Rozdział 14

352 28 1
                                    

Budzik do szkoły zadzwonił o 6:00, a ja pierwszy raz od początku roku kliknąłem trzy razy na drzemkę, bo nie chciałem iść do szkoły. Dopiero później mama wyciągnęła mnie z niego siłą.

- Harry, wstawaj! – westchnęła i ściągnęła ze mnie kołdrę.

Podniosłem się w poszukiwaniu jej, a później burknąłem i odwróciłem się.

- Harry, co się dzieje? Od piątku jesteś jakiś... bez życia. Kochanie, co się stało?

Łzy cisnęły mi się do oczu, ale je powstrzymałem i spojrzałem na moją rodzicielkę.

- Nic się nie dzieje. Widocznie musi być zbyt niskie ciśnienie, więc nic mi się nie chce – zmyśliłem.

- Och, okej. Tak czy siak, do szkoły musisz iść, więc radzę Ci już wstać.

Przytaknąłem i wstałem z łóżka. Poszedłem do łazienki, żeby umyć zęby i doprowadzić włosy do ładu, a później wróciłem do pokoju, żeby się ubrać.

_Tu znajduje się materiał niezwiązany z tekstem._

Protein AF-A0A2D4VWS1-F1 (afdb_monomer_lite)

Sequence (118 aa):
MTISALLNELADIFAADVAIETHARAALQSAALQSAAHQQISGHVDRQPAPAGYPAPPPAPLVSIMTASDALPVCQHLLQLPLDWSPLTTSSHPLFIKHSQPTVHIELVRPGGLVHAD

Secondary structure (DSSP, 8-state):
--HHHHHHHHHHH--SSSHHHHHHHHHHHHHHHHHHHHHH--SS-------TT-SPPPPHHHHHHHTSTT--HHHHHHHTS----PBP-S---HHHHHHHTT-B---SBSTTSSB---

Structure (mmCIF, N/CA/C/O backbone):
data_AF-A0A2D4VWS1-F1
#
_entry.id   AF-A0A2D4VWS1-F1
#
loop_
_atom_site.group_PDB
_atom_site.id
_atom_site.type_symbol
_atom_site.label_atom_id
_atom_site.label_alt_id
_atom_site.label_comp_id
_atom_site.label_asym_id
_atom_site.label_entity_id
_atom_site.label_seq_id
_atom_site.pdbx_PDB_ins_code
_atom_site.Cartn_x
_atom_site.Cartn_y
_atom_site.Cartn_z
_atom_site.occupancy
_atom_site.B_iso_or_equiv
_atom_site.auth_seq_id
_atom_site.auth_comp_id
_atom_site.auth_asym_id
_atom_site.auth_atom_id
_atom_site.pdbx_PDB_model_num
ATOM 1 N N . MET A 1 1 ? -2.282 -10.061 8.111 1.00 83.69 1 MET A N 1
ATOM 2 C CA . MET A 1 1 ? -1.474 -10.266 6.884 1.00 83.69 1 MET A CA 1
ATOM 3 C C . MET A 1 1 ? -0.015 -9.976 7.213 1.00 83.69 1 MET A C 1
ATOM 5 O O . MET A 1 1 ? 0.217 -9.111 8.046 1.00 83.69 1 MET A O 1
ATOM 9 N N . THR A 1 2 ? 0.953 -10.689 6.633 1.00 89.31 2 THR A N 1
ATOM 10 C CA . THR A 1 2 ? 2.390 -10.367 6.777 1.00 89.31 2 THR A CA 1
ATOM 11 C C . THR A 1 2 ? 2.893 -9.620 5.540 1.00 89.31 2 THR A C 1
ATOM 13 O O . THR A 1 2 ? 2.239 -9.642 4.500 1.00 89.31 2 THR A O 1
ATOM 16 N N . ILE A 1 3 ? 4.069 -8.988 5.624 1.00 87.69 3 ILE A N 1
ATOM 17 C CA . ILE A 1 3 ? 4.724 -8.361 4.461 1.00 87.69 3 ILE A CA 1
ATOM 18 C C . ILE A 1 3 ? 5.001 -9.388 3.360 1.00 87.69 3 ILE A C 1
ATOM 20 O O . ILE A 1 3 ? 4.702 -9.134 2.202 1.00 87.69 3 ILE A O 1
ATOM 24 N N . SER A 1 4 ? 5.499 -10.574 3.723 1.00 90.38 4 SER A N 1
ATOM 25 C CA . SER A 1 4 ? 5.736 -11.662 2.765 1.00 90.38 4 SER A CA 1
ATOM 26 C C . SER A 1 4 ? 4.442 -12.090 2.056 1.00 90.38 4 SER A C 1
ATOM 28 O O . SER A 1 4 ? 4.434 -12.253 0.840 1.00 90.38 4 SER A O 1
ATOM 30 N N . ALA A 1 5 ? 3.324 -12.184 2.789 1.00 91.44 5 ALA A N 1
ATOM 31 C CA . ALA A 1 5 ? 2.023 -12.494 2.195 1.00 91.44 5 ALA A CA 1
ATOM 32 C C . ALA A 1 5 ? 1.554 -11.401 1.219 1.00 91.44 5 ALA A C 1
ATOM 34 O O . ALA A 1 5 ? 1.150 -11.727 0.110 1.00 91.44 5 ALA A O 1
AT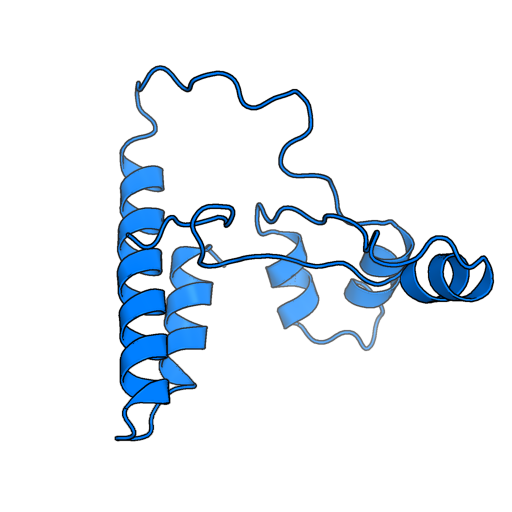OM 35 N N . LEU A 1 6 ? 1.674 -10.118 1.591 1.00 91.69 6 LEU A N 1
ATOM 36 C CA . LEU A 1 6 ? 1.350 -8.999 0.697 1.00 91.69 6 LEU A CA 1
ATOM 37 C C . LEU A 1 6 ? 2.188 -9.037 -0.590 1.00 91.69 6 LEU A C 1
ATOM 39 O O . LEU A 1 6 ? 1.654 -8.839 -1.674 1.00 91.69 6 LEU A O 1
ATOM 43 N N . LEU A 1 7 ? 3.495 -9.283 -0.479 1.00 92.50 7 LEU A N 1
ATOM 44 C CA . LEU A 1 7 ? 4.396 -9.318 -1.633 1.00 92.50 7 LEU A CA 1
ATOM 45 C C . LEU A 1 7 ? 4.068 -10.473 -2.591 1.00 92.50 7 LEU A C 1
ATOM 47 O O . LEU A 1 7 ? 4.121 -10.273 -3.800 1.00 92.50 7 LEU A O 1
ATOM 51 N N . ASN A 1 8 ? 3.686 -11.644 -2.072 1.00 93.38 8 ASN A N 1
ATOM 52 C CA . ASN A 1 8 ? 3.245 -12.766 -2.907 1.00 93.38 8 ASN A CA 1
ATOM 53 C C . ASN A 1 8 ? 1.916 -12.468 -3.617 1.00 93.38 8 ASN A C 1
ATOM 55 O O . ASN A 1 8 ? 1.826 -12.666 -4.822 1.00 93.38 8 ASN A O 1
ATOM 59 N N . GLU A 1 9 ? 0.930 -11.908 -2.909 1.00 93.56 9 GLU A N 1
ATOM 60 C CA . GLU A 1 9 ? -0.345 -11.480 -3.512 1.00 93.56 9 GLU A CA 1
ATOM 61 C C . GLU A 1 9 ? -0.120 -10.444 -4.628 1.00 93.56 9 GLU A C 1
ATOM 63 O O . GLU A 1 9 ? -0.735 -10.513 -5.688 1.00 93.56 9 GLU A O 1
ATOM 68 N N . LEU A 1 10 ? 0.811 -9.501 -4.433 1.00 92.94 10 LEU A N 1
ATOM 69 C CA . LEU A 1 10 ? 1.199 -8.551 -5.480 1.00 92.94 10 LEU A CA 1
ATOM 70 C C . LEU A 1 10 ? 1.904 -9.238 -6.656 1.00 92.94 10 LEU A C 1
ATOM 72 O O . LEU A 1 10 ? 1.692 -8.841 -7.799 1.00 92.94 10 LEU A O 1
ATOM 76 N N . ALA A 1 11 ? 2.739 -10.248 -6.400 1.00 93.56 11 ALA A N 1
ATOM 77 C CA . ALA A 1 11 ? 3.433 -10.990 -7.450 1.00 93.56 11 ALA A CA 1
ATOM 78 C C . ALA A 1 11 ? 2.442 -11.713 -8.376 1.00 93.56 11 ALA A C 1
ATOM 80 O O . ALA A 1 11 ? 2.651 -11.736 -9.591 1.00 93.56 11 ALA A O 1
ATOM 81 N N . ASP A 1 12 ? 1.343 -12.225 -7.822 1.00 94.62 12 ASP A N 1
ATOM 82 C CA . ASP A 1 12 ? 0.300 -12.929 -8.574 1.00 94.62 12 ASP A CA 1
ATOM 83 C C . ASP A 1 12 ? -0.473 -12.013 -9.543 1.00 94.62 12 ASP A C 1
ATOM 85 O O . ASP A 1 12 ? -1.034 -12.493 -10.529 1.00 94.62 12 ASP A O 1
ATOM 89 N N . ILE A 1 13 ? -0.453 -10.689 -9.328 1.00 94.56 13 ILE A N 1
ATOM 90 C CA . ILE A 1 13 ? -1.041 -9.706 -10.257 1.00 94.56 13 ILE A CA 1
ATOM 91 C C . ILE A 1 13 ? -0.243 -9.639 -11.568 1.00 94.56 13 ILE A C 1
ATOM 93 O O . ILE A 1 13 ? -0.825 -9.476 -12.641 1.00 94.56 13 ILE A O 1
ATOM 97 N N . PHE A 1 14 ? 1.083 -9.776 -11.500 1.00 92.38 14 PHE A N 1
ATOM 98 C CA . PHE A 1 14 ? 1.981 -9.679 -12.654 1.00 92.38 14 PHE A CA 1
ATOM 99 C C . PHE A 1 14 ? 2.049 -11.006 -13.409 1.00 92.38 14 PHE A C 1
ATOM 101 O O . PHE A 1 14 ? 3.111 -11.624 -13.449 1.00 92.38 14 PHE A O 1
ATOM 108 N N . ALA A 1 15 ? 0.924 -11.484 -13.948 1.00 89.31 15 ALA A N 1
ATOM 109 C CA . ALA A 1 15 ? 0.749 -12.839 -14.479 1.00 89.31 15 ALA A CA 1
ATOM 110 C C . ALA A 1 15 ? 1.173 -13.032 -15.951 1.00 89.31 15 ALA A C 1
ATOM 112 O O . ALA A 1 15 ? 1.381 -14.176 -16.373 1.00 89.31 15 ALA A O 1
ATOM 113 N N . ALA A 1 16 ? 1.335 -11.964 -16.733 1.00 90.88 16 ALA A N 1
ATOM 114 C CA . ALA A 1 16 ? 1.609 -12.077 -18.162 1.00 90.88 16 ALA A CA 1
ATOM 115 C C . ALA A 1 16 ? 3.064 -12.475 -1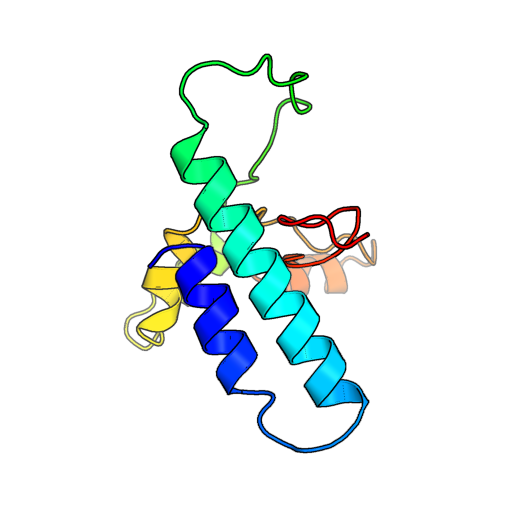8.467 1.00 90.88 16 ALA A C 1
ATOM 117 O O . ALA A 1 16 ? 3.999 -12.144 -17.736 1.00 90.88 16 ALA A O 1
ATOM 118 N N . ASP A 1 17 ? 3.255 -13.154 -19.600 1.00 90.62 17 ASP A N 1
ATOM 119 C CA . ASP A 1 17 ? 4.569 -13.537 -20.130 1.00 90.62 17 ASP A CA 1
ATOM 120 C C . ASP A 1 17 ? 5.191 -12.387 -20.938 1.00 90.62 17 ASP A C 1
ATOM 122 O O . ASP A 1 17 ? 5.429 -12.460 -22.144 1.00 90.62 17 ASP A O 1
ATOM 126 N N . VAL A 1 18 ? 5.371 -11.253 -20.264 1.00 95.19 18 VAL A N 1
ATOM 127 C CA . VAL A 1 18 ? 6.102 -10.097 -20.786 1.00 95.19 18 VAL A CA 1
ATOM 128 C C . VAL A 1 18 ? 7.241 -9.758 -19.836 1.00 95.19 18 VAL A C 1
ATOM 130 O O . VAL A 1 18 ? 7.133 -9.924 -18.619 1.00 95.19 18 VAL A O 1
ATOM 133 N N . ALA A 1 19 ? 8.349 -9.263 -20.392 1.00 92.44 19 ALA A N 1
ATOM 134 C CA . ALA A 1 19 ? 9.595 -9.076 -19.649 1.00 92.44 19 ALA A CA 1
ATOM 135 C C . ALA A 1 19 ? 9.428 -8.210 -18.386 1.00 92.44 19 ALA A C 1
ATOM 137 O O . ALA A 1 19 ? 9.986 -8.535 -17.340 1.00 92.44 19 ALA A O 1
ATOM 138 N N . ILE A 1 20 ? 8.630 -7.138 -18.467 1.00 90.44 20 ILE A N 1
ATOM 139 C CA . ILE A 1 20 ? 8.396 -6.230 -17.336 1.00 90.44 20 ILE A CA 1
ATOM 140 C C . ILE A 1 20 ? 7.642 -6.909 -16.187 1.00 90.44 20 ILE A C 1
ATOM 142 O O . ILE A 1 20 ? 8.025 -6.751 -15.031 1.00 90.44 20 ILE A O 1
ATOM 146 N N . GLU A 1 21 ? 6.619 -7.708 -16.493 1.00 94.38 21 GLU A N 1
ATOM 147 C CA . GLU A 1 21 ? 5.836 -8.419 -15.479 1.00 94.38 21 GLU A CA 1
ATOM 148 C C . GLU A 1 21 ? 6.626 -9.577 -14.877 1.00 94.38 21 GLU A C 1
ATOM 150 O O . GLU A 1 21 ? 6.624 -9.758 -13.663 1.00 94.38 21 GLU A O 1
ATOM 155 N N . THR A 1 22 ? 7.386 -10.300 -15.701 1.00 92.56 22 THR A N 1
ATOM 156 C CA . THR A 1 22 ? 8.281 -11.365 -15.227 1.00 92.56 22 THR A CA 1
ATOM 157 C C . THR A 1 22 ? 9.311 -10.816 -14.242 1.00 92.56 22 THR A C 1
ATOM 159 O O . THR A 1 22 ? 9.534 -11.400 -13.181 1.00 92.56 22 THR A O 1
ATOM 162 N N . HIS A 1 23 ? 9.912 -9.665 -14.559 1.00 90.38 23 HIS A N 1
ATOM 163 C CA . HIS A 1 23 ? 10.876 -9.013 -13.679 1.00 90.38 23 HIS A CA 1
ATOM 164 C C . HIS A 1 23 ? 10.226 -8.521 -12.378 1.00 90.38 23 HIS A C 1
ATOM 166 O O . HIS A 1 23 ? 10.752 -8.787 -11.297 1.00 90.38 23 HIS A O 1
ATOM 172 N N . ALA A 1 24 ? 9.063 -7.864 -12.462 1.00 90.75 24 ALA A N 1
ATOM 173 C CA . ALA A 1 24 ? 8.323 -7.404 -11.287 1.00 90.75 24 ALA A CA 1
ATOM 174 C C . ALA A 1 24 ? 7.936 -8.570 -10.362 1.00 90.75 24 ALA A C 1
ATOM 176 O O . ALA A 1 24 ? 8.169 -8.505 -9.153 1.00 90.75 24 ALA A O 1
ATOM 177 N N . ARG A 1 25 ? 7.422 -9.667 -10.932 1.00 93.44 25 ARG A N 1
ATOM 178 C CA . ARG A 1 25 ? 7.079 -10.890 -10.196 1.00 93.44 25 ARG A CA 1
ATOM 179 C C . ARG A 1 25 ? 8.297 -11.471 -9.481 1.00 93.44 25 ARG A C 1
ATOM 181 O O . ARG A 1 25 ? 8.226 -11.735 -8.284 1.00 93.44 25 ARG A O 1
ATOM 188 N N . ALA A 1 26 ? 9.419 -11.627 -10.186 1.00 90.44 26 ALA A N 1
ATOM 189 C CA . ALA A 1 26 ? 10.647 -12.170 -9.609 1.00 90.44 26 ALA A CA 1
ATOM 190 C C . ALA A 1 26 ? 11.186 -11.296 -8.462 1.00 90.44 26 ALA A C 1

Ok, Hazz. Od dzisiaj są nowe zasady:
1. Nie będziesz całował Louisa!
2. Nie będziesz chodził z nim za rękę!

3. Nie będziesz go przytulał!

4. Nie będziesz z nim rozmawiał!

5. Nie będziesz go widywał!

Uh...

Kocham go...

PRZESTAŃ, STYLES!

Schowałem twarz w dłoniach. Miałem ochotę się rozpłakać, bo wszystko zaczęło się walić. Do wszystkiego zawsze podchodziłem optymistycznie, ale tym razem to było za dużo.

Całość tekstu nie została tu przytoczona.